Pastor Fritz Olbricht was waiting at the train station. He was an older man and looked tired. He shook Dietrich’s hand warmly and explained that he was about to head back to Germany for a three-month vacation.
Pastor Olbricht found Dietrich a room in a boarding house near the church. It was run by three Spanish women who welcomed Dietrich warmly. Three other German men rented rooms in the boarding house, and they were friendly toward Dietrich too.
Until this point in his life, Dietrich had not thought much about why Germans would choose to live in a foreign country. He soon learned they did it for all sorts of reasons: some were seeking adventure or were involved in international businesses, while others were fleeing the law. He described his findings in a letter to his family.
One has to deal with the strangest persons, with whom one would otherwise scarcely have exchanged a word: bums, vagabonds, criminals on the run, many foreign legionaries, lion and other animal trainers who have run away from the Krone Circus on its Spanish tour, German dancers from the music-halls here, German murderers on the run. . . .
Dietrich came in contact with all these people in the course of his duties. As assistant pastor he conducted services in Barcelona and other smaller towns and at the sailors’ mission. The church ran a welfare office where Germans could come if they were in trouble. Many of those who came to the office came seeking financial help to return to Germany.
Approximately six thousand Germans were living in Barcelona, and about forty of them came to church regularly. Since the church had no Sunday school, Dietrich decided to start one. Things did not begin well. Only one girl showed up the first Sunday, but Dietrich was not deterred. He taught the full Sunday school lesson to the single student, and the next week fifteen children showed up ready to learn. By the end of the first month, forty children were regularly attending Sunday school.

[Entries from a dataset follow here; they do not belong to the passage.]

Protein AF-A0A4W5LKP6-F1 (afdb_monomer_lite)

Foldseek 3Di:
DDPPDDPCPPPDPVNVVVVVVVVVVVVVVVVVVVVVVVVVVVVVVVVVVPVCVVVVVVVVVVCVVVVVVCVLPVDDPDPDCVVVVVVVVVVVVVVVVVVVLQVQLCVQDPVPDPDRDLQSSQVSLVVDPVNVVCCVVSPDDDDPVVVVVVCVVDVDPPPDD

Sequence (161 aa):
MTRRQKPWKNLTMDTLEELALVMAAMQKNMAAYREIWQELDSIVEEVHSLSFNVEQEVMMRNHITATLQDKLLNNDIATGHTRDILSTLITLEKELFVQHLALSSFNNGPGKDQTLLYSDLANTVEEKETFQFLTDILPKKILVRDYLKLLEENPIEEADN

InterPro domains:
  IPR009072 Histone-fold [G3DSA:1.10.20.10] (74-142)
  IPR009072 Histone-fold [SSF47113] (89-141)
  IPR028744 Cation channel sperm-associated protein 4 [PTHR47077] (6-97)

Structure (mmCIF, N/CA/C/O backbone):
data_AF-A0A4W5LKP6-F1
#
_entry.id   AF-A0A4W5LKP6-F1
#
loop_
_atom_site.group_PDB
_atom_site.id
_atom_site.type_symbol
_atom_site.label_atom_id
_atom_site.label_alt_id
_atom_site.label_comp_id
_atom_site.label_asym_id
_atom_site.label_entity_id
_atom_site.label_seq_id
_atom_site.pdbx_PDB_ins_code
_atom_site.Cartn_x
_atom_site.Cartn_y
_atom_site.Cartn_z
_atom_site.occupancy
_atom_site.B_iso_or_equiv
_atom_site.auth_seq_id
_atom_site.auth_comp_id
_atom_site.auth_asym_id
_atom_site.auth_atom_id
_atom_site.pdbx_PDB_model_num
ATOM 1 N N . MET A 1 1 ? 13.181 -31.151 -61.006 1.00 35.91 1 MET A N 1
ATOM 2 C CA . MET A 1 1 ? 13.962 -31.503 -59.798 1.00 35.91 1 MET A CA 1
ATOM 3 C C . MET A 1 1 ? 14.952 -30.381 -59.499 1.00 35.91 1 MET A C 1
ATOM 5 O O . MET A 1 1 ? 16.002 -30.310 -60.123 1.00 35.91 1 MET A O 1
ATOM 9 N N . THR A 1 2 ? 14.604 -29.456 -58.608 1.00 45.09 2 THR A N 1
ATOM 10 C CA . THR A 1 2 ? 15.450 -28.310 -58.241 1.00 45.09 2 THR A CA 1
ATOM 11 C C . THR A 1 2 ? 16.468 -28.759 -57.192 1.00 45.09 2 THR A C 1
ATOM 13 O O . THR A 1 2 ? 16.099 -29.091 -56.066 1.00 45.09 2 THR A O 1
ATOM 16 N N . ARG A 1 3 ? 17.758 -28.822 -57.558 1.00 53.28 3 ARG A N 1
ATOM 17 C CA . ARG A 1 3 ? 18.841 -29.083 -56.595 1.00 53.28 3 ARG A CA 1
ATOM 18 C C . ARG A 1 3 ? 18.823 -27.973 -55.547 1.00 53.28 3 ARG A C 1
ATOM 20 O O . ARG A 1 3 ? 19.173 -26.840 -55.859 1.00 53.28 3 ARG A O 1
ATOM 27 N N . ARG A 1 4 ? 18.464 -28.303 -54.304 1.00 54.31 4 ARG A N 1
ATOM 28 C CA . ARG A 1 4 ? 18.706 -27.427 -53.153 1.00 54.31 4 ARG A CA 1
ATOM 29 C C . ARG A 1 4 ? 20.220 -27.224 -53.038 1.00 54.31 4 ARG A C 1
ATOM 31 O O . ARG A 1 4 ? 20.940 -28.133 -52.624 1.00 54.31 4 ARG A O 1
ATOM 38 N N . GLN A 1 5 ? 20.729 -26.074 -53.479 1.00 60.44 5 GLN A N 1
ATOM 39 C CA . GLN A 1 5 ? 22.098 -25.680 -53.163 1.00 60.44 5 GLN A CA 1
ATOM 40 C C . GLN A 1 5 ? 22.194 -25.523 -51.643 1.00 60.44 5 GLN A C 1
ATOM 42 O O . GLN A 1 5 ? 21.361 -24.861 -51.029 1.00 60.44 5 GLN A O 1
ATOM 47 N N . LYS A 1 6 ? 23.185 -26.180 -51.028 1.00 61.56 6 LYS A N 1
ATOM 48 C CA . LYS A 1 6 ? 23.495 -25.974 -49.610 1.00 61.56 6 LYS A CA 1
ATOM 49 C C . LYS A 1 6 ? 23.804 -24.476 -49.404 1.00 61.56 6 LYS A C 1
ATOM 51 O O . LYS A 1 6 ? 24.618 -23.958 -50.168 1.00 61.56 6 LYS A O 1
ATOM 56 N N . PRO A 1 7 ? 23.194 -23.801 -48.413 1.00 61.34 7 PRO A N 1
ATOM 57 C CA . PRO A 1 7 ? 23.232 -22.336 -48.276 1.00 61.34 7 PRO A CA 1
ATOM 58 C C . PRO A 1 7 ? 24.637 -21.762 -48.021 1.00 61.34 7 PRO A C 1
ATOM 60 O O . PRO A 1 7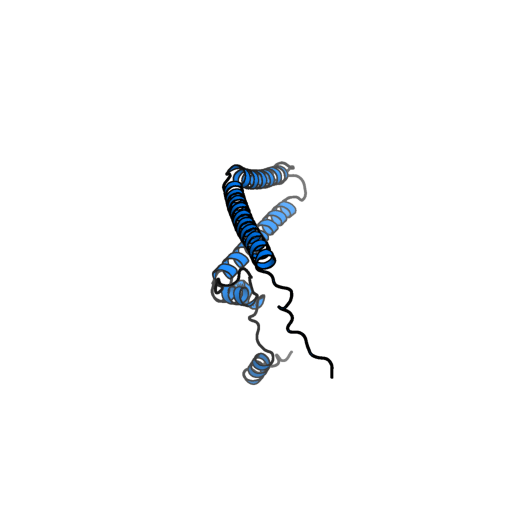 ? 24.878 -20.584 -48.225 1.00 61.34 7 PRO A O 1
ATOM 63 N N . TRP A 1 8 ? 25.587 -22.615 -47.646 1.00 60.88 8 TRP A N 1
ATOM 64 C CA . TRP A 1 8 ? 26.955 -22.263 -47.264 1.00 60.88 8 TRP A CA 1
ATOM 65 C C . TRP A 1 8 ? 27.932 -22.115 -48.440 1.00 60.88 8 TRP A C 1
ATOM 67 O O . TRP A 1 8 ? 29.123 -21.934 -48.226 1.00 60.88 8 TRP A O 1
ATOM 77 N N . LYS A 1 9 ? 27.465 -22.228 -49.691 1.00 63.06 9 LYS A N 1
ATOM 78 C CA . LYS A 1 9 ? 28.341 -22.185 -50.878 1.00 63.06 9 LYS A CA 1
ATOM 79 C C . LYS A 1 9 ? 28.959 -20.812 -51.168 1.00 63.06 9 LYS A C 1
ATOM 81 O O . LYS A 1 9 ? 29.905 -20.757 -51.943 1.00 63.06 9 LYS A O 1
ATOM 86 N N . ASN A 1 10 ? 28.445 -19.753 -50.543 1.00 64.50 10 ASN A N 1
ATOM 87 C CA . ASN A 1 10 ? 28.951 -18.384 -50.674 1.00 64.50 10 ASN A CA 1
ATOM 88 C C . ASN A 1 10 ? 29.767 -17.935 -49.449 1.00 64.50 10 ASN A C 1
ATOM 90 O O . ASN A 1 10 ? 30.127 -16.768 -49.362 1.00 64.50 10 ASN A O 1
ATOM 94 N N . LEU A 1 11 ? 30.018 -18.838 -48.495 1.00 68.88 11 LEU A N 1
ATOM 95 C CA . LEU A 1 11 ? 30.808 -18.544 -47.307 1.00 68.88 11 LEU A CA 1
ATOM 96 C C . LEU A 1 11 ? 32.290 -18.713 -47.660 1.00 68.88 11 LEU A C 1
ATOM 98 O O . LEU A 1 11 ? 32.785 -19.836 -47.775 1.00 68.88 11 LEU A O 1
ATOM 102 N N . THR A 1 12 ? 32.974 -17.600 -47.903 1.00 80.00 12 THR A N 1
ATOM 103 C CA . THR A 1 12 ? 34.428 -17.561 -48.098 1.00 80.00 12 THR A CA 1
ATOM 104 C C . THR A 1 12 ? 35.130 -17.337 -46.759 1.00 80.00 12 THR A C 1
ATOM 106 O O . THR A 1 12 ? 34.509 -16.909 -45.785 1.00 80.00 12 THR A O 1
ATOM 109 N N . MET A 1 13 ? 36.431 -17.628 -46.693 1.00 78.00 13 MET A N 1
ATOM 110 C CA . MET A 1 13 ? 37.240 -17.345 -45.501 1.00 78.00 13 MET A CA 1
ATOM 111 C C . MET A 1 13 ? 37.140 -15.866 -45.097 1.00 78.00 13 MET A C 1
ATOM 113 O O . MET A 1 13 ? 36.916 -15.565 -43.931 1.00 78.00 13 MET A O 1
ATOM 117 N N . ASP A 1 14 ? 37.154 -14.967 -46.081 1.00 80.69 14 ASP A N 1
ATOM 118 C CA . ASP A 1 14 ? 37.006 -13.525 -45.872 1.00 80.69 14 ASP A CA 1
ATOM 119 C C . ASP A 1 14 ? 35.677 -13.180 -45.172 1.00 80.69 14 ASP A C 1
ATOM 121 O O . ASP A 1 14 ? 35.660 -12.444 -44.189 1.00 80.69 14 ASP A O 1
ATOM 125 N N . THR A 1 15 ? 34.556 -13.795 -45.586 1.00 82.44 15 THR A N 1
ATOM 126 C CA . THR A 1 15 ? 33.260 -13.585 -44.907 1.00 82.44 15 THR A CA 1
ATOM 127 C C . THR A 1 15 ? 33.245 -14.113 -43.469 1.00 82.44 15 THR A C 1
ATOM 129 O O . THR A 1 15 ? 32.515 -13.590 -42.631 1.00 82.44 15 THR A O 1
ATOM 132 N N . LEU A 1 16 ? 34.045 -15.137 -43.151 1.00 81.62 16 LEU A N 1
ATOM 133 C CA . LEU A 1 16 ? 34.185 -15.648 -41.783 1.00 81.62 16 LEU A CA 1
ATOM 134 C C . LEU A 1 16 ? 35.034 -14.717 -40.909 1.00 81.62 16 LEU A C 1
ATOM 136 O O . LEU A 1 16 ? 34.708 -14.534 -39.735 1.00 81.62 16 LEU A O 1
ATOM 140 N N . GLU A 1 17 ? 36.081 -14.108 -41.466 1.00 85.69 17 GLU A N 1
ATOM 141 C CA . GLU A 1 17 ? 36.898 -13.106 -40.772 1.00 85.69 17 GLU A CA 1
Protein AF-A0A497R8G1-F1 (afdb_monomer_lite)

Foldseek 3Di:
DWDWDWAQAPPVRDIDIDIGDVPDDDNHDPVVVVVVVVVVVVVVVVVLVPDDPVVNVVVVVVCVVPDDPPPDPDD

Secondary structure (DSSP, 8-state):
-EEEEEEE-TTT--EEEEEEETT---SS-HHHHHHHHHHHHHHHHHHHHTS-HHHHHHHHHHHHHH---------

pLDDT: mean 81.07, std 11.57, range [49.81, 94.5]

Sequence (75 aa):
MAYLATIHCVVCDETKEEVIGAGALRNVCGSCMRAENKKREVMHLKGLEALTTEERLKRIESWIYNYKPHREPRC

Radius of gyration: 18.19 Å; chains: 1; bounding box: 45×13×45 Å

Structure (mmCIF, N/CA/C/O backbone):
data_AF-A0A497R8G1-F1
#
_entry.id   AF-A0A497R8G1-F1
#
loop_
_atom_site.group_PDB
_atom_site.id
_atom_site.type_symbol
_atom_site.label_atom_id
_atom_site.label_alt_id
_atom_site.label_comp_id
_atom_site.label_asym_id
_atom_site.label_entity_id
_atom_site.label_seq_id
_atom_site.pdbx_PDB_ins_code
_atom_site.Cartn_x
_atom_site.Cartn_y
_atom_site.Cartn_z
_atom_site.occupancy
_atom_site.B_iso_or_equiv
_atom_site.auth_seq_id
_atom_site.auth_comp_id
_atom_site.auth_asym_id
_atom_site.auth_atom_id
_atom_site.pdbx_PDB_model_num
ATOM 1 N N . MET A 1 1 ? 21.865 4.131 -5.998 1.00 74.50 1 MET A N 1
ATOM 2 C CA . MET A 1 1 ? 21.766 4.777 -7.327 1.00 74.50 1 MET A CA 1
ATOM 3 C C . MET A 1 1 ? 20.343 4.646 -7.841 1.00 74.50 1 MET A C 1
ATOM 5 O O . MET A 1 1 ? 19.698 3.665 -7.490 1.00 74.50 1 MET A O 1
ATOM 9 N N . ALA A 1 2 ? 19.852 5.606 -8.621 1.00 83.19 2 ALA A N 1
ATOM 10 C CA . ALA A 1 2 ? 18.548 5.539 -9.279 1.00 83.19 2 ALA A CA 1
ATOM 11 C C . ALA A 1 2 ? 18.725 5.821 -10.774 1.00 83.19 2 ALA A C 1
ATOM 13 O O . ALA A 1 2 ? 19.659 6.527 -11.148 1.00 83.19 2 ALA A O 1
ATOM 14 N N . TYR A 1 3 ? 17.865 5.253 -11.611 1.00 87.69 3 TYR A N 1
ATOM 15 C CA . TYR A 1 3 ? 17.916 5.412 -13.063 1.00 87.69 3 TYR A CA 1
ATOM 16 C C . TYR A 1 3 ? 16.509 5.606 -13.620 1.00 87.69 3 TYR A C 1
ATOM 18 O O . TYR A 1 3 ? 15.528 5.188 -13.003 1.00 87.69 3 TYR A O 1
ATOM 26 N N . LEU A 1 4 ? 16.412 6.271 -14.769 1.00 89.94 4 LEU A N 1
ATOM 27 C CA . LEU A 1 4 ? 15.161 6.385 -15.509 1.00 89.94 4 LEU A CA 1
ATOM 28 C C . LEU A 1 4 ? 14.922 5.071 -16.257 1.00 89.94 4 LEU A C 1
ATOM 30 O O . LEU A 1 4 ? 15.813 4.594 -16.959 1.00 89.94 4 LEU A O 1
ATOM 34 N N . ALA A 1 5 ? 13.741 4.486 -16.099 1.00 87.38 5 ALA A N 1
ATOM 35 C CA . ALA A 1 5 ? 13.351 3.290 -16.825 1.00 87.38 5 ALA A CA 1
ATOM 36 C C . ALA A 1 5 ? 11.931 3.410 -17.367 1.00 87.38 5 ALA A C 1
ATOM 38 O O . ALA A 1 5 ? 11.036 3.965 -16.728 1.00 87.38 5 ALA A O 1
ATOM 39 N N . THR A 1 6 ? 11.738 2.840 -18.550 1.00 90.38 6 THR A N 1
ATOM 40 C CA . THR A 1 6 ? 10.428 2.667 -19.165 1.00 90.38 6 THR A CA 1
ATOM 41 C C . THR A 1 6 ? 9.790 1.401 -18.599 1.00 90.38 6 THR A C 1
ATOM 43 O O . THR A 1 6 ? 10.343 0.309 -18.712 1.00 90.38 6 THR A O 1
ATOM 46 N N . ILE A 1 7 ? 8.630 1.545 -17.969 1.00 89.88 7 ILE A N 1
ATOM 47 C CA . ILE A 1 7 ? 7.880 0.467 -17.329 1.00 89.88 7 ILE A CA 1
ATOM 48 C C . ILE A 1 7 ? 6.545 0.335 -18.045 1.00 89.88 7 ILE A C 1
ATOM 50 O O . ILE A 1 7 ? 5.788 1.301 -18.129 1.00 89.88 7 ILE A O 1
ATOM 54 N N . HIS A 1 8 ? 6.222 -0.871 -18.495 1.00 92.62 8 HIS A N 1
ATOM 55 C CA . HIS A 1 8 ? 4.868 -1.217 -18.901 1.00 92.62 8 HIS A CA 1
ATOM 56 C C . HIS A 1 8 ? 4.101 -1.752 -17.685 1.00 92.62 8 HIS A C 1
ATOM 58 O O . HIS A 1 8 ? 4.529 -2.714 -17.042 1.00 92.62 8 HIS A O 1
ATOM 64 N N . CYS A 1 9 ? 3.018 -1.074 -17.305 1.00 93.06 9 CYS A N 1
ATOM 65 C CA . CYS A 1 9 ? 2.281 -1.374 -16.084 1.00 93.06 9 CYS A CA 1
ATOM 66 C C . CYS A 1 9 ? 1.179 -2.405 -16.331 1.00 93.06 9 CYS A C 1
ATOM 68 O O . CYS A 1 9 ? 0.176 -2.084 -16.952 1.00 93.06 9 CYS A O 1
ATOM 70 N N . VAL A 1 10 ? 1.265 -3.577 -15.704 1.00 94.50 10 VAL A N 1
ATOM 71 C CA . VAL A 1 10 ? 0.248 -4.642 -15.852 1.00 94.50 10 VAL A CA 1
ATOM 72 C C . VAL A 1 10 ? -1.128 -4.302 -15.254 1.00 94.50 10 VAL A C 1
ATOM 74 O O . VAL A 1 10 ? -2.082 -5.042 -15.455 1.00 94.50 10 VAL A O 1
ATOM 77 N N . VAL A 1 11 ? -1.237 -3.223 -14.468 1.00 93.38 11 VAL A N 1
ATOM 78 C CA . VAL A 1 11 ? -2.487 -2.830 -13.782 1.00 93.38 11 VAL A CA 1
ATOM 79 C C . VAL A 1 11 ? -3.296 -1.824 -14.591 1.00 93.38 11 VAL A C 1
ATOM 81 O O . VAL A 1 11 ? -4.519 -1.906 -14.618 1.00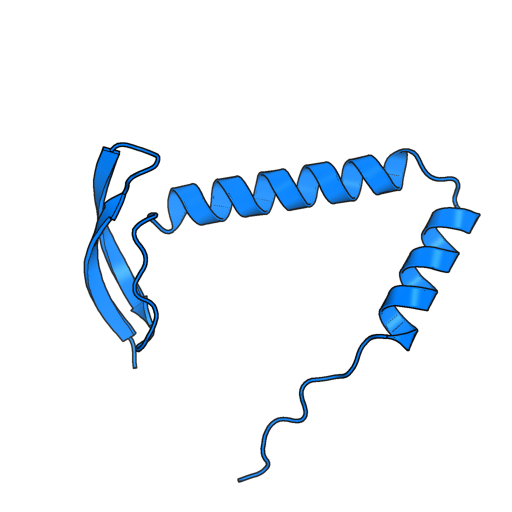 93.38 11 VAL A O 1
ATOM 84 N N . CYS A 1 12 ? -2.628 -0.841 -15.192 1.00 94.44 12 CYS A N 1
ATOM 85 C CA . CYS A 1 12 ? -3.291 0.199 -15.980 1.00 94.44 12 CYS A CA 1
ATOM 86 C C . CYS A 1 12 ? -3.026 0.069 -17.481 1.00 94.44 12 CYS A C 1
ATOM 88 O O . CYS A 1 12 ? -3.531 0.890 -18.230 1.00 94.44 12 CYS A O 1
ATOM 90 N N . ASP A 1 13 ? -2.230 -0.922 -17.892 1.00 94.00 13 ASP A N 1
ATOM 91 C CA . ASP A 1 13 ? -1.841 -1.214 -19.279 1.00 94.00 13 ASP A CA 1
ATOM 92 C C . ASP A 1 13 ? -1.106 -0.063 -19.997 1.00 94.00 13 ASP A C 1
ATOM 94 O O . ASP A 1 13 ? -0.940 -0.038 -21.212 1.00 94.00 13 ASP A O 1
ATOM 98 N N . GLU A 1 14 ? -0.617 0.912 -19.228 1.00 94.06 14 GLU A N 1
ATOM 99 C CA . GLU A 1 14 ? 0.103 2.075 -19.744 1.00 94.06 14 GLU A CA 1
ATOM 100 C C . GLU A 1 14 ? 1.615 1.890 -19.614 1.00 94.06 14 GLU A C 1
ATOM 102 O O . GLU A 1 14 ? 2.125 1.382 -18.608 1.00 94.06 14 GLU A O 1
ATOM 107 N N . THR A 1 15 ? 2.339 2.400 -20.607 1.00 92.94 15 THR A N 1
ATOM 108 C CA . THR A 1 15 ? 3.800 2.502 -20.585 1.00 92.94 15 THR A CA 1
ATOM 109 C C . THR A 1 15 ? 4.217 3.878 -20.074 1.00 92.94 15 THR A C 1
ATOM 111 O O . THR A 1 15 ? 3.743 4.898 -20.572 1.00 92.94 15 THR A O 1
ATOM 114 N N . LYS A 1 16 ? 5.087 3.919 -19.061 1.00 91.06 16 LYS A N 1
ATOM 115 C CA . LYS A 1 16 ? 5.513 5.152 -18.378 1.00 91.06 16 LYS A CA 1
ATOM 116 C C . LYS A 1 16 ? 7.013 5.167 -18.160 1.00 91.06 16 LYS A C 1
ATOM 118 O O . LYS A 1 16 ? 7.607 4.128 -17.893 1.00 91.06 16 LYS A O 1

Dietrich had opportunity to visit the families of these children, and he was soon encouraging the parents to come along to church. This proved a successful strategy and led to Dietrich’s decision to become more involved in Barcelona’s German community. Dietrich joined the chorale society, where he was quickly appointed to play the piano; the German society, where he liked to play chess; and the tennis club. Dietrich attended these three groups regularly, but his main focus was drawing people to church. He loved writing and delivering sermons each Sunday and soon struck on the idea of a series of lectures that might interest a wider audience. During the winter he gave a series of four lectures open to the general public. Large numbers of people attended, and Dietrich was soon widely recognized around Barcelona.